(Records drawn from a dataset)
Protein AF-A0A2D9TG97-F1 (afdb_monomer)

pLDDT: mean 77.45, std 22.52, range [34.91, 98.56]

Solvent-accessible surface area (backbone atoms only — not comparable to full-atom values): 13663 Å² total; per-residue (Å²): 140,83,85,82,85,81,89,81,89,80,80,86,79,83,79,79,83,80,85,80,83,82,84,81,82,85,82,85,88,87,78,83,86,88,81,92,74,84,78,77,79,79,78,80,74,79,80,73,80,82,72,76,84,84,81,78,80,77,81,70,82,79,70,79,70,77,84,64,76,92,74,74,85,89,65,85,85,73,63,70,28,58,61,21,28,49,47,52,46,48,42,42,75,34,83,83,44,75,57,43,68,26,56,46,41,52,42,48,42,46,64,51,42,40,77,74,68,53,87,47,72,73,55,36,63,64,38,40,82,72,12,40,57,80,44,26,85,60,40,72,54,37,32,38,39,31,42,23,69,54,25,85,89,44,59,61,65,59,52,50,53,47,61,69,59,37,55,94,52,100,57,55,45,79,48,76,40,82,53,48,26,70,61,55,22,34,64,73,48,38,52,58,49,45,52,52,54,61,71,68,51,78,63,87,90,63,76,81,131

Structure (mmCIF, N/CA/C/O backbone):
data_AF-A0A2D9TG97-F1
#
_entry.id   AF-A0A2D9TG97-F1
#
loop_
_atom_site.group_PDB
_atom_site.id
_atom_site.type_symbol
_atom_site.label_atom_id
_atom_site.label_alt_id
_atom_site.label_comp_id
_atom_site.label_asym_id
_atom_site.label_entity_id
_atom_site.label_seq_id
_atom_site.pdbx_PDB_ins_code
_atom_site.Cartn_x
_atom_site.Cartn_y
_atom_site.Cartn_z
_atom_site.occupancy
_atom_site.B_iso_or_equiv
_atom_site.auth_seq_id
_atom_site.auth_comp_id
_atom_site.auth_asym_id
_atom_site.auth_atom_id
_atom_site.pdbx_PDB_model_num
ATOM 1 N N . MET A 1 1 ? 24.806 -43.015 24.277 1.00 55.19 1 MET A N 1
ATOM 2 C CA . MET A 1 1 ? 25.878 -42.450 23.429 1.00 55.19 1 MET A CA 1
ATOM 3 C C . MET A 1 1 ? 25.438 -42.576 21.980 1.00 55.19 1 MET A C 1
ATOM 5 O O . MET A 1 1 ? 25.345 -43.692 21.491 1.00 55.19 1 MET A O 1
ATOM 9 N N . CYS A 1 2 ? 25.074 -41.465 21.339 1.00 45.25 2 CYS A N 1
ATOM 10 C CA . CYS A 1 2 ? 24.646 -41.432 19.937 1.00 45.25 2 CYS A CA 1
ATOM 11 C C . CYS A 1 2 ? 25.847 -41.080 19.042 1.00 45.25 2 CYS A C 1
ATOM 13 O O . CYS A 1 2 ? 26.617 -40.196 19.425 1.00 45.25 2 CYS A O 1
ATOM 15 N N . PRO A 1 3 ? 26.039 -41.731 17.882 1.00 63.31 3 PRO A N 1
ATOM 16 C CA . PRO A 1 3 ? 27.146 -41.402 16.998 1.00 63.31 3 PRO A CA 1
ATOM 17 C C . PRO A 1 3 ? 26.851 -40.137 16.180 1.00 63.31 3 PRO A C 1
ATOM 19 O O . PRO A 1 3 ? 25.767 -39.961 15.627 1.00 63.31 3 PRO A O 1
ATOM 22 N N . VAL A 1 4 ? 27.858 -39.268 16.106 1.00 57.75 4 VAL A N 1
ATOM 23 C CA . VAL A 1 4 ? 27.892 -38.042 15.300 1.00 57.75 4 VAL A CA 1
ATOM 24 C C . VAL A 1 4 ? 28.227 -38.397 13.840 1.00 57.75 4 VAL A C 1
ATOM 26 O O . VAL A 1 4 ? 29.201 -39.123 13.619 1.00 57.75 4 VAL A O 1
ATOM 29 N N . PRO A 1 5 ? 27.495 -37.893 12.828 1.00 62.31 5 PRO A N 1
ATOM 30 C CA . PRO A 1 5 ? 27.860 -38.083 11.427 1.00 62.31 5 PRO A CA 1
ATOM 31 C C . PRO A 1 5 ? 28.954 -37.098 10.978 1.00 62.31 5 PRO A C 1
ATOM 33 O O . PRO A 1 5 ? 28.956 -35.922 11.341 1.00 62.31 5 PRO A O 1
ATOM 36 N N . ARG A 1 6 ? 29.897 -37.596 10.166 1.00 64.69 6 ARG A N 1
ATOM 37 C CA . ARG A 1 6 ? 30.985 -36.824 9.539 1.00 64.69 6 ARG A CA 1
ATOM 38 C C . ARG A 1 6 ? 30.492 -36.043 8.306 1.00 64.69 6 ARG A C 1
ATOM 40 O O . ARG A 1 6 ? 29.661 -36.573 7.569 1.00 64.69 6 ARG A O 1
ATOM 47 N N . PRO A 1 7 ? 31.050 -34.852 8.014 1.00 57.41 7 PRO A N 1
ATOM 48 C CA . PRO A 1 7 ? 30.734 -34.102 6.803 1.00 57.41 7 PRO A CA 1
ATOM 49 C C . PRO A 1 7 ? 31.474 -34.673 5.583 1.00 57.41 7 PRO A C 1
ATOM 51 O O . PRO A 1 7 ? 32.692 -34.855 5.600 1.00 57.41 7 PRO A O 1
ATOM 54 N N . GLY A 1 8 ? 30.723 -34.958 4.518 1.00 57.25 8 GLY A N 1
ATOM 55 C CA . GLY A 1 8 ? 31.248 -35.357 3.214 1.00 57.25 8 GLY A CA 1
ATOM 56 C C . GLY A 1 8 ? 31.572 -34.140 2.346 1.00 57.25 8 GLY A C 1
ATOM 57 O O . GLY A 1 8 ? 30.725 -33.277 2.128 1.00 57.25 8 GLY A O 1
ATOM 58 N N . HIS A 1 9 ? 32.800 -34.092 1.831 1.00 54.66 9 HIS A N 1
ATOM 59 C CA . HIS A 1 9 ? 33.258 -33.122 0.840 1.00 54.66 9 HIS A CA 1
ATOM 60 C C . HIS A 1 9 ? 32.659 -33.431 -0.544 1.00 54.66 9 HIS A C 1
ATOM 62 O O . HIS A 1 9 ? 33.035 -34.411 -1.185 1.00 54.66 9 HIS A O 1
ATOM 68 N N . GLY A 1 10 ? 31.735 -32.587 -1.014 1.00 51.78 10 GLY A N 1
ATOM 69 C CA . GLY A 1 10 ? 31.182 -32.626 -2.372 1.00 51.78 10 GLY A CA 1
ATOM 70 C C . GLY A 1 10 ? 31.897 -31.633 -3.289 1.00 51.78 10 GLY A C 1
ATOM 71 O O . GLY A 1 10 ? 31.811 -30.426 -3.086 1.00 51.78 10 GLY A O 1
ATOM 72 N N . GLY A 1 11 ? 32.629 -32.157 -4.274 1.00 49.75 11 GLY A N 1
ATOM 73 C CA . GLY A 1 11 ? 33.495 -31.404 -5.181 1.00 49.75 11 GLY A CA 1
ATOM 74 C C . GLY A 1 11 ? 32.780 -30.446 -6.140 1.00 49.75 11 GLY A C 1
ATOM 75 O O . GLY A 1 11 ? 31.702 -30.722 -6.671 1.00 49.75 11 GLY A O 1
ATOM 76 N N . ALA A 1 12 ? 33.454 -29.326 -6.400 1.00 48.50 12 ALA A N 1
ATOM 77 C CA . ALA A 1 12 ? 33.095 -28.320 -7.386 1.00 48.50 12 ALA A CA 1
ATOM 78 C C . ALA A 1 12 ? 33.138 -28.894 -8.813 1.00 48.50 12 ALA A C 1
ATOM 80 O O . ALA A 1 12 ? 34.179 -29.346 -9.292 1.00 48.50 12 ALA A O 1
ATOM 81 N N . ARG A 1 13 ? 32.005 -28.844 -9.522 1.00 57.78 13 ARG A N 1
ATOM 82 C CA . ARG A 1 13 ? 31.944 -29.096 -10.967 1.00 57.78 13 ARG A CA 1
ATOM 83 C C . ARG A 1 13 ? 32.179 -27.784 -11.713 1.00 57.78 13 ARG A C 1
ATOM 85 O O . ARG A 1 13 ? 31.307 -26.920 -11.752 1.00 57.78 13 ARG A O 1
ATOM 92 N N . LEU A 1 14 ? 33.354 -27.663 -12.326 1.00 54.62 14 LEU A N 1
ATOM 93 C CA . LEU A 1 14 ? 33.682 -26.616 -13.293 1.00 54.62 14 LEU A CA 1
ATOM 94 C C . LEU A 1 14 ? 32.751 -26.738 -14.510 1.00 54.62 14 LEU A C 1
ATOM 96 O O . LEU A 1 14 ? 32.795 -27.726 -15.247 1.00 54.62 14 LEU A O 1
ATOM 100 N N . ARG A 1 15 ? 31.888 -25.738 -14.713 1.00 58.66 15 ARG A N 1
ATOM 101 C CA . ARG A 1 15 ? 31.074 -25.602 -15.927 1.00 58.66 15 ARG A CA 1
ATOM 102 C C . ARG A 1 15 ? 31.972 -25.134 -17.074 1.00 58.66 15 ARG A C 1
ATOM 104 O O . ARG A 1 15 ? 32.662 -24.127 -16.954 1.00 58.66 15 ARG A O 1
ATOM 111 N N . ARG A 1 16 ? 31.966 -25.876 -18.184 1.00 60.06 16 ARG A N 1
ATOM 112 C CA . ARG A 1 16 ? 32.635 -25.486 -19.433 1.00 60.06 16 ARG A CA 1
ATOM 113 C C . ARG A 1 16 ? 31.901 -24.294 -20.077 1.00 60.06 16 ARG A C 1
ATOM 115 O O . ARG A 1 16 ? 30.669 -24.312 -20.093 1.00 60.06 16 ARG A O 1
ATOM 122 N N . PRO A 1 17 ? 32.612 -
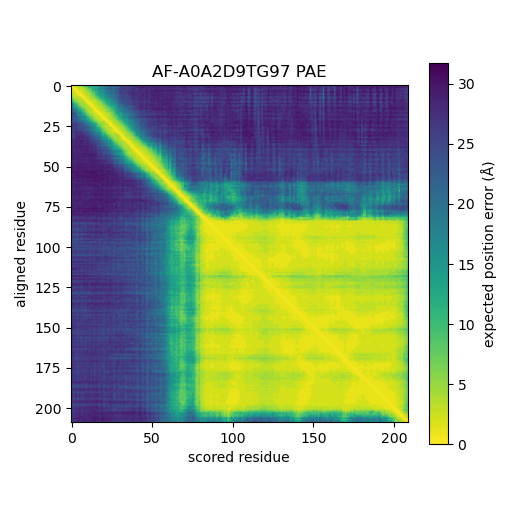23.295 -20.627 1.00 58.25 17 PRO A N 1
ATOM 123 C CA . PRO A 1 17 ? 31.994 -22.196 -21.362 1.00 58.25 17 PRO A CA 1
ATOM 124 C C . PRO A 1 17 ? 31.452 -22.673 -22.719 1.00 58.25 17 PRO A C 1
ATOM 126 O O . PRO A 1 17 ? 32.111 -23.424 -23.437 1.00 58.25 17 PRO A O 1
ATOM 129 N N . CYS A 1 18 ? 30.240 -22.230 -23.060 1.00 58.78 18 CYS A N 1
ATOM 130 C CA . CYS A 1 18 ? 29.647 -22.424 -24.383 1.00 58.78 18 CYS A CA 1
ATOM 131 C C . CYS A 1 18 ? 30.369 -21.553 -25.432 1.00 58.78 18 CYS A C 1
ATOM 133 O O . CYS A 1 18 ? 30.690 -20.399 -25.133 1.00 58.78 18 CYS A O 1
ATOM 135 N N . PRO A 1 19 ? 30.592 -22.049 -26.661 1.00 66.25 19 PRO A N 1
ATOM 136 C CA . PRO A 1 19 ? 31.115 -21.234 -27.752 1.00 66.25 19 PRO A CA 1
ATOM 137 C C . PRO A 1 19 ? 30.047 -20.251 -28.261 1.00 66.25 19 PRO A C 1
ATOM 139 O O . PRO A 1 19 ? 28.915 -20.638 -28.548 1.00 66.25 19 PRO A O 1
ATOM 142 N N . ARG A 1 20 ? 30.417 -18.969 -28.379 1.00 64.50 20 ARG A N 1
ATOM 143 C CA . ARG A 1 20 ? 29.617 -17.932 -29.051 1.00 64.50 20 ARG A CA 1
ATOM 144 C C . ARG A 1 20 ? 29.676 -18.132 -30.577 1.00 64.50 20 ARG A C 1
ATOM 146 O O . ARG A 1 20 ? 30.774 -18.356 -31.088 1.00 64.50 20 ARG A O 1
ATOM 153 N N . PRO A 1 21 ? 28.556 -18.014 -31.314 1.00 64.81 21 PRO A N 1
ATOM 154 C CA . PRO A 1 21 ? 28.577 -17.973 -32.774 1.00 64.81 21 PRO A CA 1
ATOM 155 C C . PRO A 1 21 ? 29.150 -16.639 -33.305 1.00 64.81 21 PRO A C 1
ATOM 157 O O . PRO A 1 21 ? 29.052 -15.614 -32.622 1.00 64.81 21 PRO A O 1
ATOM 160 N N . PRO A 1 22 ? 29.753 -16.638 -34.510 1.00 64.00 22 PRO A N 1
ATOM 161 C CA . PRO A 1 22 ? 30.393 -15.466 -35.097 1.00 64.00 22 PRO A CA 1
ATOM 162 C C . PRO A 1 22 ? 29.398 -14.503 -35.766 1.00 64.00 22 PRO A C 1
ATOM 164 O O . PRO A 1 22 ? 28.471 -14.919 -36.452 1.00 64.00 22 PRO A O 1
ATOM 167 N N . PHE A 1 23 ? 29.657 -13.211 -35.545 1.00 47.94 23 PHE A N 1
ATOM 168 C CA . PHE A 1 23 ? 29.424 -12.040 -36.401 1.00 47.94 23 PHE A CA 1
ATOM 169 C C . PHE A 1 23 ? 28.441 -12.175 -37.580 1.00 47.94 23 PHE A C 1
ATOM 171 O O . PHE A 1 23 ? 28.760 -12.772 -38.606 1.00 47.94 23 PHE A O 1
ATOM 178 N N . ALA A 1 24 ? 27.314 -11.463 -37.484 1.00 51.12 24 ALA A N 1
ATOM 179 C CA . ALA A 1 24 ? 26.564 -10.996 -38.647 1.00 51.12 24 ALA A CA 1
ATOM 180 C C . ALA A 1 24 ? 27.003 -9.563 -39.008 1.00 51.12 24 ALA A C 1
ATOM 182 O O . ALA A 1 24 ? 27.125 -8.699 -38.139 1.00 51.12 24 ALA A O 1
ATOM 183 N N . SER A 1 25 ? 27.277 -9.361 -40.295 1.00 66.88 25 SER A N 1
ATOM 184 C CA . SER A 1 25 ? 27.800 -8.146 -40.932 1.00 66.88 25 SER A CA 1
ATOM 185 C C . SER A 1 25 ? 26.865 -6.922 -40.868 1.00 66.88 25 SER A C 1
ATOM 187 O O . SER A 1 25 ? 25.652 -7.080 -40.731 1.00 66.88 25 SER A O 1
ATOM 189 N N . PRO A 1 26 ? 27.417 -5.699 -41.024 1.00 62.50 26 PRO A N 1
ATOM 190 C CA . PRO A 1 26 ? 26.675 -4.441 -40.940 1.00 62.50 26 PRO A CA 1
ATOM 191 C C . PRO A 1 26 ? 25.809 -4.164 -42.179 1.00 62.50 26 PRO A C 1
ATOM 193 O O . PRO A 1 26 ? 26.195 -4.461 -43.311 1.00 62.50 26 PRO A O 1
ATOM 196 N N . ALA A 1 27 ? 24.651 -3.542 -41.952 1.00 65.50 27 ALA A N 1
ATOM 197 C CA
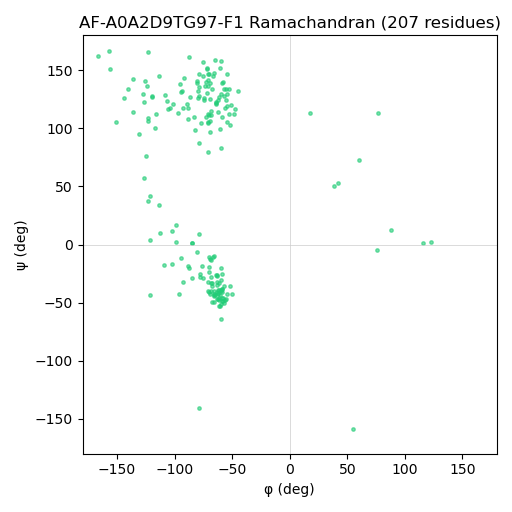 . ALA A 1 27 ? 23.779 -3.005 -42.994 1.00 65.50 27 ALA A CA 1
ATOM 198 C C . ALA A 1 27 ? 24.378 -1.733 -43.647 1.00 65.50 27 ALA A C 1
ATOM 200 O O . ALA A 1 27 ? 25.115 -0.996 -42.984 1.00 65.50 27 ALA A O 1
ATOM 201 N N . PRO A 1 28 ? 24.074 -1.456 -44.932 1.00 69.06 28 PRO A N 1
ATOM 202 C CA . PRO A 1 28 ? 24.610 -0.310 -45.669 1.00 69.06 28 PRO A CA 1
ATOM 203 C C . PRO A 1 28 ? 23.960 1.036 -45.281 1.00 69.06 28 PRO A C 1
ATOM 205 O O . PRO A 1 28 ? 22.822 1.062 -44.808 1.00 69.06 28 PRO A O 1
ATOM 208 N N . PRO A 1 29 ? 24.653 2.170 -45.518 1.00 61.88 29 PRO A N 1
ATOM 209 C CA . PRO A 1 29 ? 24.144 3.506 -45.225 1.00 61.88 29 PRO A CA 1
ATOM 210 C C . PRO A 1 29 ? 23.169 3.994 -46.309 1.00 61.88 29 PRO A C 1
ATOM 212 O O . PRO A 1 29 ? 23.520 4.069 -47.485 1.00 61.88 29 PRO A O 1
ATOM 215 N N . CYS A 1 30 ? 21.963 4.397 -45.903 1.00 56.06 30 CYS A N 1
ATOM 216 C CA . CYS A 1 30 ? 21.058 5.182 -46.744 1.00 56.06 30 CYS A CA 1
ATOM 217 C C . CYS A 1 30 ? 21.349 6.677 -46.568 1.00 56.06 30 CYS A C 1
ATOM 219 O O . CYS A 1 30 ? 21.219 7.238 -45.481 1.00 56.06 30 CYS A O 1
ATOM 221 N N . SER A 1 31 ? 21.753 7.309 -47.664 1.00 53.31 31 SER A N 1
ATOM 222 C CA . SER A 1 31 ? 22.005 8.739 -47.810 1.00 53.31 31 SER A CA 1
ATOM 223 C C . SER A 1 31 ? 20.746 9.539 -48.186 1.00 53.31 31 SER A C 1
ATOM 225 O O . SER A 1 31 ? 19.817 9.006 -48.788 1.00 53.31 31 SER A O 1
ATOM 227 N N . SER A 1 32 ? 20.840 10.856 -47.945 1.00 47.78 32 SER A N 1
ATOM 228 C CA . SER A 1 32 ? 20.116 12.003 -48.547 1.00 47.78 32 SER A CA 1
ATOM 229 C C . SER A 1 32 ? 18.659 12.312 -48.129 1.00 47.78 32 SER A C 1
ATOM 231 O O . SER A 1 32 ? 17.733 11.585 -48.462 1.00 47.78 32 SER A O 1
ATOM 233 N N . GLY A 1 33 ? 18.486 13.468 -47.453 1.00 43.09 33 GLY A N 1
ATOM 234 C CA . GLY A 1 33 ? 17.216 14.196 -47.216 1.00 43.09 33 GLY A CA 1
ATOM 235 
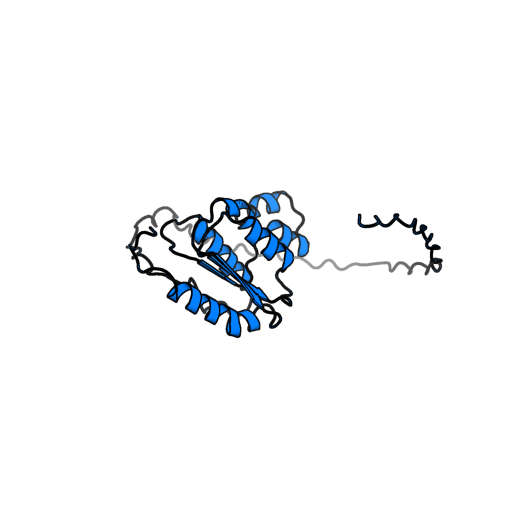C C . GLY A 1 33 ? 16.760 15.014 -48.441 1.00 43.09 33 GLY A C 1
ATOM 236 O O . GLY A 1 33 ? 17.014 14.558 -49.551 1.00 43.09 33 GLY A O 1
ATOM 237 N N . PRO A 1 34 ? 16.201 16.244 -48.329 1.00 62.50 34 PRO A N 1
ATOM 238 C CA . PRO A 1 34 ? 15.563 16.943 -47.204 1.00 62.50 34 PRO A CA 1
ATOM 239 C C . PRO A 1 34 ? 14.111 17.399 -47.525 1.00 62.50 34 PRO A C 1
ATOM 241 O O . PRO A 1 34 ? 13.720 17.504 -48.684 1.00 62.50 34 PRO A O 1
ATOM 244 N N . ALA A 1 35 ? 13.326 17.787 -46.513 1.00 44.00 35 ALA A N 1
ATOM 245 C CA . ALA A 1 35 ? 12.177 18.681 -46.710 1.00 44.00 35 ALA A CA 1
ATOM 246 C C . ALA A 1 35 ? 11.914 19.504 -45.441 1.00 44.00 35 ALA A C 1
ATOM 248 O O . ALA A 1 35 ? 11.423 19.003 -44.430 1.00 44.00 35 ALA A O 1
ATOM 249 N N . ALA A 1 36 ? 12.277 20.784 -45.500 1.00 51.66 36 ALA A N 1
ATOM 250 C CA . ALA A 1 36 ? 11.934 21.777 -44.497 1.00 51.66 36 ALA A CA 1
ATOM 251 C C . ALA A 1 36 ? 10.431 22.083 -44.586 1.00 51.66 36 ALA A C 1
ATOM 253 O O . ALA A 1 36 ? 9.981 22.763 -45.506 1.00 51.66 36 ALA A O 1
ATOM 254 N N . ALA A 1 37 ? 9.652 21.581 -43.629 1.00 51.00 37 ALA A N 1
ATOM 255 C CA . ALA A 1 37 ? 8.281 22.020 -43.415 1.00 51.00 37 ALA A CA 1
ATOM 256 C C . ALA A 1 37 ? 8.283 23.207 -42.441 1.00 51.00 37 ALA A C 1
ATOM 258 O O . ALA A 1 37 ? 8.760 23.111 -41.309 1.00 51.00 37 ALA A O 1
ATOM 259 N N . HIS A 1 38 ? 7.750 24.337 -42.901 1.00 50.34 38 HIS A N 1
ATOM 260 C CA . HIS A 1 38 ? 7.508 25.531 -42.103 1.00 50.34 38 HIS A CA 1
ATOM 261 C C . HIS A 1 38 ? 6.688 25.194 -40.846 1.00 50.34 38 HIS A C 1
ATOM 263 O O . HIS A 1 38 ? 5.503 24.873 -40.930 1.00 50.34 38 HIS A O 1
ATOM 269 N N . ARG A 1 39 ? 7.305 25.305 -39.662 1.00 47.75 39 ARG A N 1
ATOM 270 C CA . ARG A 1 39 ? 6.575 25.329 -38.388 1.00 47.75 39 ARG A CA 1
ATOM 271 C C . ARG A 1 39 ? 5.814 26.647 -38.289 1.00 47.75 39 ARG A C 1
ATOM 273 O O . ARG A 1 39 ? 6.411 27.710 -38.135 1.00 47.75 39 ARG A O 1
ATOM 280 N N . ALA A 1 40 ? 4.490 26.561 -38.360 1.00 56.41 40 ALA A N 1
ATOM 281 C CA . ALA A 1 40 ? 3.609 27.648 -37.975 1.00 56.41 40 ALA A CA 1
ATOM 282 C C . ALA A 1 40 ? 3.841 27.994 -36.496 1.00 56.41 40 ALA A C 1
ATOM 284 O O . ALA A 1 40 ? 3.842 27.119 -35.628 1.00 56.41 40 ALA A O 1
ATOM 285 N N . VAL A 1 41 ? 4.044 29.280 -36.217 1.00 56.47 41 VAL A N 1
ATOM 286 C CA . VAL A 1 41 ? 4.120 29.821 -34.858 1.00 56.47 41 VAL A CA 1
ATOM 287 C C . VAL A 1 41 ? 2.754 29.619 -34.190 1.00 56.47 41 VAL A C 1
ATOM 289 O O . VAL A 1 41 ? 1.755 30.122 -34.716 1.00 56.47 41 VAL A O 1
ATOM 292 N N . PRO A 1 42 ? 2.656 28.907 -33.052 1.00 55.50 42 PRO A N 1
ATOM 293 C CA . PRO A 1 42 ? 1.395 28.788 -32.340 1.00 55.50 42 PRO A CA 1
ATOM 294 C C . PRO A 1 42 ? 0.968 30.174 -31.851 1.00 55.50 42 PRO A C 1
ATOM 296 O O . PRO A 1 42 ? 1.701 30.864 -31.139 1.00 55.50 42 PRO A O 1
ATOM 299 N N . ARG A 1 43 ? -0.232 30.599 -32.261 1.00 62.38 43 ARG A N 1
ATOM 300 C CA . ARG A 1 43 ? -0.871 31.813 -31.750 1.00 62.38 43 ARG A CA 1
ATOM 301 C C . ARG A 1 43 ? -0.954 31.710 -30.227 1.00 62.38 43 ARG A C 1
ATOM 303 O O . ARG A 1 43 ? -1.503 30.743 -29.700 1.00 62.38 43 ARG A O 1
ATOM 310 N N . ARG A 1 44 ? -0.403 32.712 -29.532 1.00 54.06 44 ARG A N 1
ATOM 311 C CA . ARG A 1 44 ? -0.525 32.864 -28.078 1.00 54.06 44 ARG A CA 1
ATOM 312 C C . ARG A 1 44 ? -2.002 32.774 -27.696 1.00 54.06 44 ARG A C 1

What you need to do — With the line that has "ATOM 270 C CA" as the first and the line that has "ATOM 289 O O" as the last, repeat exactly that run of lines above and no more.

Exercise solution —
ATOM 270 C CA . ARG A 1 39 ? 6.575 25.329 -38.388 1.00 47.75 39 ARG A CA 1
ATOM 271 C C . ARG A 1 39 ? 5.814 26.647 -38.289 1.00 47.75 39 ARG A C 1
ATOM 273 O O . ARG A 1 39 ? 6.411 27.710 -38.135 1.00 47.75 39 ARG A O 1
ATOM 280 N N . ALA A 1 40 ? 4.490 26.561 -38.360 1.00 56.41 40 ALA A N 1
ATOM 281 C CA . ALA A 1 40 ? 3.609 27.648 -37.975 1.00 56.41 40 ALA A CA 1
ATOM 282 C C . ALA A 1 40 ? 3.841 27.994 -36.496 1.00 56.41 40 ALA A C 1
ATOM 284 O O . ALA A 1 40 ? 3.842 27.119 -35.628 1.00 56.41 40 ALA A O 1
ATOM 285 N N . VAL A 1 41 ? 4.044 29.280 -36.217 1.00 56.47 41 VAL A N 1
ATOM 286 C CA . VAL A 1 41 ? 4.120 29.821 -34.858 1.00 56.47 41 VAL A CA 1
ATOM 287 C C . VAL A 1 41 ? 2.754 29.619 -34.190 1.00 56.47 41 VAL A C 1
ATOM 289 O O . VAL A 1 41 ? 1.755 30.122 -34.716 1.00 56.47 41 VAL A O 1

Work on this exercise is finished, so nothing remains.